WHAT NEEDS TO BE DONE => Nothing outside the range below should be printed. Output exactly the lines from the line with "ATOM 70 O O" to the line with "ATOM 113 C C", both included.

(SUPPLIED ENTRIES Opens)

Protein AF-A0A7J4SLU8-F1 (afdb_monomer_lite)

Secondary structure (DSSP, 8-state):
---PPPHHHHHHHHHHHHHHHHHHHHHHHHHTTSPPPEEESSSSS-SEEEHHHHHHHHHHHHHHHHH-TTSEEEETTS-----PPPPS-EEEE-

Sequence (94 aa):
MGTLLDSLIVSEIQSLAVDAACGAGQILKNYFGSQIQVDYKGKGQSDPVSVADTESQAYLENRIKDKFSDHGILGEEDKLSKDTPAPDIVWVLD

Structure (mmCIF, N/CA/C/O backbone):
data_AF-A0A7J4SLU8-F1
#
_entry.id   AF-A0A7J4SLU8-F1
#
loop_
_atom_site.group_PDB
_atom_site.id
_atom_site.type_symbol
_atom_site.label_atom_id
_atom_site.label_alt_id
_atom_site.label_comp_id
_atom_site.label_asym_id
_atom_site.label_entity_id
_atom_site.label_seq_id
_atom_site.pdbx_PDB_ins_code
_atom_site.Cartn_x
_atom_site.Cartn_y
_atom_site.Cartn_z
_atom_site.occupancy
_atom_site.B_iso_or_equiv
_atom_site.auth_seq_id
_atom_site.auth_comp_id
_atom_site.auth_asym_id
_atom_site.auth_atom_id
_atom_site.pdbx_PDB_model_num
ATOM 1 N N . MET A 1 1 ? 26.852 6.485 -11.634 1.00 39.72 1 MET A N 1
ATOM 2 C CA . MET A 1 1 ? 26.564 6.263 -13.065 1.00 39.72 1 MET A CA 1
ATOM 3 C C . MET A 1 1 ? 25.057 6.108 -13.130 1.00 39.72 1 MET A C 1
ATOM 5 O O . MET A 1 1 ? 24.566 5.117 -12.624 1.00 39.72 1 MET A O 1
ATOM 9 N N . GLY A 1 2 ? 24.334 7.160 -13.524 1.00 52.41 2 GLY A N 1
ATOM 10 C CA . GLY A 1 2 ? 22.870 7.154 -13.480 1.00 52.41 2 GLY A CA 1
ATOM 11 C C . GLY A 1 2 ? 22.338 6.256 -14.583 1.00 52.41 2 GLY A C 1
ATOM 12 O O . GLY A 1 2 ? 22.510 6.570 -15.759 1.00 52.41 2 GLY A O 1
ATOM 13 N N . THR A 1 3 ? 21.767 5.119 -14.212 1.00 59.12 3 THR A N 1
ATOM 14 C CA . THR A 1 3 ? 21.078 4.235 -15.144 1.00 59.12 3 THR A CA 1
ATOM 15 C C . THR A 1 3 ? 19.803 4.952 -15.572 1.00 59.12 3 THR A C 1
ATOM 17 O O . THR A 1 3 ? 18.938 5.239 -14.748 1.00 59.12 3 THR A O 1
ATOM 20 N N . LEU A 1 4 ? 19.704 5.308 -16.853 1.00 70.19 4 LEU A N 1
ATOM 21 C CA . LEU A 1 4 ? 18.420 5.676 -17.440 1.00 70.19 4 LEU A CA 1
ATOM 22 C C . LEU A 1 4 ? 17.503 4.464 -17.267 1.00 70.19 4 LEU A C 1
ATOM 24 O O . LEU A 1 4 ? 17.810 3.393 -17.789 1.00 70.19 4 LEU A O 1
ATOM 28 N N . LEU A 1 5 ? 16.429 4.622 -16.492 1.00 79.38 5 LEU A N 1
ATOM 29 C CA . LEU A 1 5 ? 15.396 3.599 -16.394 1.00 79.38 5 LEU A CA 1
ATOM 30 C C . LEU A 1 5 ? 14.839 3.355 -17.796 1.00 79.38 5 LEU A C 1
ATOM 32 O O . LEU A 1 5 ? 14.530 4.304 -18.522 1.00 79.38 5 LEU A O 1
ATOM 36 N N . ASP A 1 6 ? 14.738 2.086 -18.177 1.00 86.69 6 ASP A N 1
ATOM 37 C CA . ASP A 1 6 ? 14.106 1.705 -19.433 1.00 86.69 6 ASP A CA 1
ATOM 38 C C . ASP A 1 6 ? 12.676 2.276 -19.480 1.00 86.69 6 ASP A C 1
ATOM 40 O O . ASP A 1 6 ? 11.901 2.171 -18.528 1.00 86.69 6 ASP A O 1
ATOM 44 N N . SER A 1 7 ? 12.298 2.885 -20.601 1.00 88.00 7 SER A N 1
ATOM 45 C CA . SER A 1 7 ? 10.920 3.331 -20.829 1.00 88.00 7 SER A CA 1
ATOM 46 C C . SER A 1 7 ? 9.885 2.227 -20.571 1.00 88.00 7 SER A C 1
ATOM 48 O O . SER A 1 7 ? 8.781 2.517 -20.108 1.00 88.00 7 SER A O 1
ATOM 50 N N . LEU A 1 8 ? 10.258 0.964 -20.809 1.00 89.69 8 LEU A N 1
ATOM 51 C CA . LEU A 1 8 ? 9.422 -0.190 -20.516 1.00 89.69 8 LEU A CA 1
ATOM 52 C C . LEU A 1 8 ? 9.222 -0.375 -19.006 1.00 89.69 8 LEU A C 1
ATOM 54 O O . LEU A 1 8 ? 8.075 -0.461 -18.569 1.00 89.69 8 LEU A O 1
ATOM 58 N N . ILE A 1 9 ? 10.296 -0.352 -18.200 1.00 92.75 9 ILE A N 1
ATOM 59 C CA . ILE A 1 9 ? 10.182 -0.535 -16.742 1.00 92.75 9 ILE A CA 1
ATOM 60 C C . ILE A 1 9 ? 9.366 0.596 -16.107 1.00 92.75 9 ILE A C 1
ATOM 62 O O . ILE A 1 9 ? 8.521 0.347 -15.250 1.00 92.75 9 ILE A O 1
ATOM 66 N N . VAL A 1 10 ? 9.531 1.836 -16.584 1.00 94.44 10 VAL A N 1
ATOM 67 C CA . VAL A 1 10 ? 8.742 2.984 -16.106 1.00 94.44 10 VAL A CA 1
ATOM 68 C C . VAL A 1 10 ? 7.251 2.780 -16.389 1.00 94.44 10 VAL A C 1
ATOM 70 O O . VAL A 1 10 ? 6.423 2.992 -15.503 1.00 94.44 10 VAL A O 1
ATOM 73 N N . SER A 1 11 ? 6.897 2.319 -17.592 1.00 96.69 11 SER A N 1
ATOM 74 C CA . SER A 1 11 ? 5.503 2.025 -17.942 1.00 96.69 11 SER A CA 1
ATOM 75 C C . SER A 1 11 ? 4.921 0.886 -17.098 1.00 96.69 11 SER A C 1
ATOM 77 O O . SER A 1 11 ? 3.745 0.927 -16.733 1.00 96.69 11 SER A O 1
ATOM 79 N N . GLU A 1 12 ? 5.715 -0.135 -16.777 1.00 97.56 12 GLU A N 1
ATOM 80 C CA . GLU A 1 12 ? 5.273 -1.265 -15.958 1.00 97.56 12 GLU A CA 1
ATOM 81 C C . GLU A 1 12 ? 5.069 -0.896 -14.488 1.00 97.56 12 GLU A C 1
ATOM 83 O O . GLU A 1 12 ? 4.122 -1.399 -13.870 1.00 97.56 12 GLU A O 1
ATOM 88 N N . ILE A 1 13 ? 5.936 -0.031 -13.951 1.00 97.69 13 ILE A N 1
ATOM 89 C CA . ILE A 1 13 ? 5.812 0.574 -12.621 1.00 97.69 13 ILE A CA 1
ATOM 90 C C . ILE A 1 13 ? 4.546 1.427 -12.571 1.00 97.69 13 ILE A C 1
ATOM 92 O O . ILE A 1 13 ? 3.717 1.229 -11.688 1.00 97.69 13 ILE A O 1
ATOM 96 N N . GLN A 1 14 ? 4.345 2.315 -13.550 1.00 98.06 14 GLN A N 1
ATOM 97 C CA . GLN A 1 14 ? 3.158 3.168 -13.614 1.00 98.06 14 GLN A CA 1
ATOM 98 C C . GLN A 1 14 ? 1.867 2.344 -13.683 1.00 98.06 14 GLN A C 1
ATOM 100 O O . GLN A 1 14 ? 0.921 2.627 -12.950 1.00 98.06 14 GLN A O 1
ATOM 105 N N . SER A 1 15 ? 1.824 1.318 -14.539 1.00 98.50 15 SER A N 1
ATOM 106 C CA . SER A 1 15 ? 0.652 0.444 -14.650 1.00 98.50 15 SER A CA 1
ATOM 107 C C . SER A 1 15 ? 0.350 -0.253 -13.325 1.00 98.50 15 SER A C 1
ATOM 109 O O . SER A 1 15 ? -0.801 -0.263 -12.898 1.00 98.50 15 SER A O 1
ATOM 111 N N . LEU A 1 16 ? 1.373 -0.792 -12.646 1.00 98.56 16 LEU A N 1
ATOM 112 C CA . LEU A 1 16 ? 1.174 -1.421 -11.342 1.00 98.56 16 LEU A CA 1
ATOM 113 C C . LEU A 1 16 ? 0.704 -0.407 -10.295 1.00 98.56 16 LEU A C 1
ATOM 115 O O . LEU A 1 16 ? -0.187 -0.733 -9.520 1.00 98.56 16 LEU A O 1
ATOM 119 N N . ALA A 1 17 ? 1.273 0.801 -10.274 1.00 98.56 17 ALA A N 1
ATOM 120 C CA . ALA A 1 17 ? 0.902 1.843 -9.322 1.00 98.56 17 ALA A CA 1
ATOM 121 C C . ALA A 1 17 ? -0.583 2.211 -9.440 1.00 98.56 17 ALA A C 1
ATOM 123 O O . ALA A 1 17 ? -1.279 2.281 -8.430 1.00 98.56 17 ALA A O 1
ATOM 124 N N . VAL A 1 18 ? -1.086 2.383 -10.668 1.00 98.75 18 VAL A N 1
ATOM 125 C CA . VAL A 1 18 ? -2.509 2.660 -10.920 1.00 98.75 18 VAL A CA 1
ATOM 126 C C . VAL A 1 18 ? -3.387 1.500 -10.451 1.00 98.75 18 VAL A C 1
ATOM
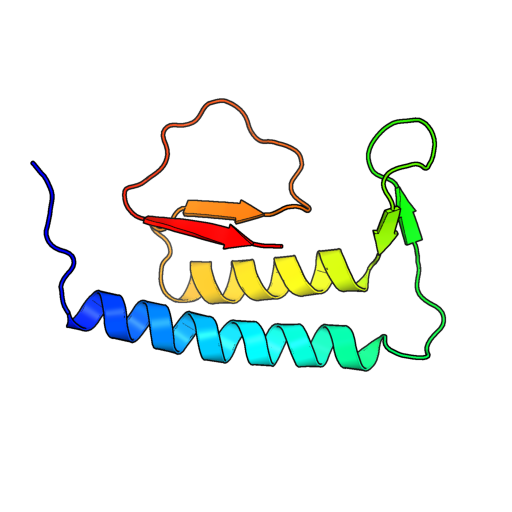 128 O O . VAL A 1 18 ? -4.352 1.723 -9.719 1.00 98.75 18 VAL A O 1
ATOM 131 N N . ASP A 1 19 ? -3.045 0.268 -10.833 1.00 98.69 19 ASP A N 1
ATOM 132 C CA . ASP A 1 19 ? -3.828 -0.917 -10.471 1.00 98.69 19 ASP A CA 1
ATOM 133 C C . ASP A 1 19 ? -3.852 -1.145 -8.951 1.00 98.69 19 ASP A C 1
ATOM 135 O O . ASP A 1 19 ? -4.906 -1.417 -8.370 1.00 98.69 19 ASP A O 1
ATOM 139 N N . ALA A 1 20 ? -2.699 -1.004 -8.293 1.00 98.56 20 ALA A N 1
ATOM 140 C CA . ALA A 1 20 ? -2.553 -1.178 -6.854 1.00 98.56 20 ALA A CA 1
ATOM 141 C C . ALA A 1 20 ? -3.291 -0.074 -6.079 1.00 98.56 20 ALA A C 1
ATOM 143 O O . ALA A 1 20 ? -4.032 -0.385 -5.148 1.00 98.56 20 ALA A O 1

(SUPPLIED ENTRIES Closes)

EXERCISE OUTPUT =>
ATOM 70 O O . VAL A 1 10 ? 6.423 2.992 -15.503 1.00 94.44 10 VAL A O 1
ATOM 73 N N . SER A 1 11 ? 6.897 2.319 -17.592 1.00 96.69 11 SER A N 1
ATOM 74 C CA . SER A 1 11 ? 5.503 2.025 -17.942 1.00 96.69 11 SER A CA 1
ATOM 75 C C . SER A 1 11 ? 4.921 0.886 -17.098 1.00 96.69 11 SER A C 1
ATOM 77 O O . SER A 1 11 ? 3.745 0.927 -16.733 1.00 96.69 11 SER A O 1
ATOM 79 N N . GLU A 1 12 ? 5.715 -0.135 -16.777 1.00 97.56 12 GLU A N 1
ATOM 80 C CA . GLU A 1 12 ? 5.273 -1.265 -15.958 1.00 97.56 12 GLU A CA 1
ATOM 81 C C . GLU A 1 12 ? 5.069 -0.896 -14.488 1.00 97.56 12 GLU A C 1
ATOM 83 O O . GLU A 1 12 ? 4.122 -1.399 -13.870 1.00 97.56 12 GLU A O 1
ATOM 88 N N . ILE A 1 13 ? 5.936 -0.031 -13.951 1.00 97.69 13 ILE A N 1
ATOM 89 C CA . ILE A 1 13 ? 5.812 0.574 -12.621 1.00 97.69 13 ILE A CA 1
ATOM 90 C C . ILE A 1 13 ? 4.546 1.427 -12.571 1.00 97.69 13 ILE A C 1
ATOM 92 O O . ILE A 1 13 ? 3.717 1.229 -11.688 1.00 97.69 13 ILE A O 1
ATOM 96 N N . GLN A 1 14 ? 4.345 2.315 -13.550 1.00 98.06 14 GLN A N 1
ATOM 97 C CA . GLN A 1 14 ? 3.158 3.168 -13.614 1.00 98.06 14 GLN A CA 1
ATOM 98 C C . GLN A 1 14 ? 1.867 2.344 -13.683 1.00 98.06 14 GLN A C 1
ATOM 100 O O . GLN A 1 14 ? 0.921 2.627 -12.950 1.00 98.06 14 GLN A O 1
ATOM 105 N N . SER A 1 15 ? 1.824 1.318 -14.539 1.00 98.50 15 SER A N 1
ATOM 106 C CA . SER A 1 15 ? 0.652 0.444 -14.650 1.00 98.50 15 SER A CA 1
ATOM 107 C C . SER A 1 15 ? 0.350 -0.253 -13.325 1.00 98.50 15 SER A C 1
ATOM 109 O O . SER A 1 15 ? -0.801 -0.263 -12.898 1.00 98.50 15 SER A O 1
ATOM 111 N N . LEU A 1 16 ? 1.373 -0.792 -12.646 1.00 98.56 16 LEU A N 1
ATOM 112 C CA . LEU A 1 16 ? 1.174 -1.421 -11.342 1.00 98.56 16 LEU A CA 1
ATOM 113 C C . LEU A 1 16 ? 0.704 -0.407 -10.295 1.00 98.56 16 LEU A C 1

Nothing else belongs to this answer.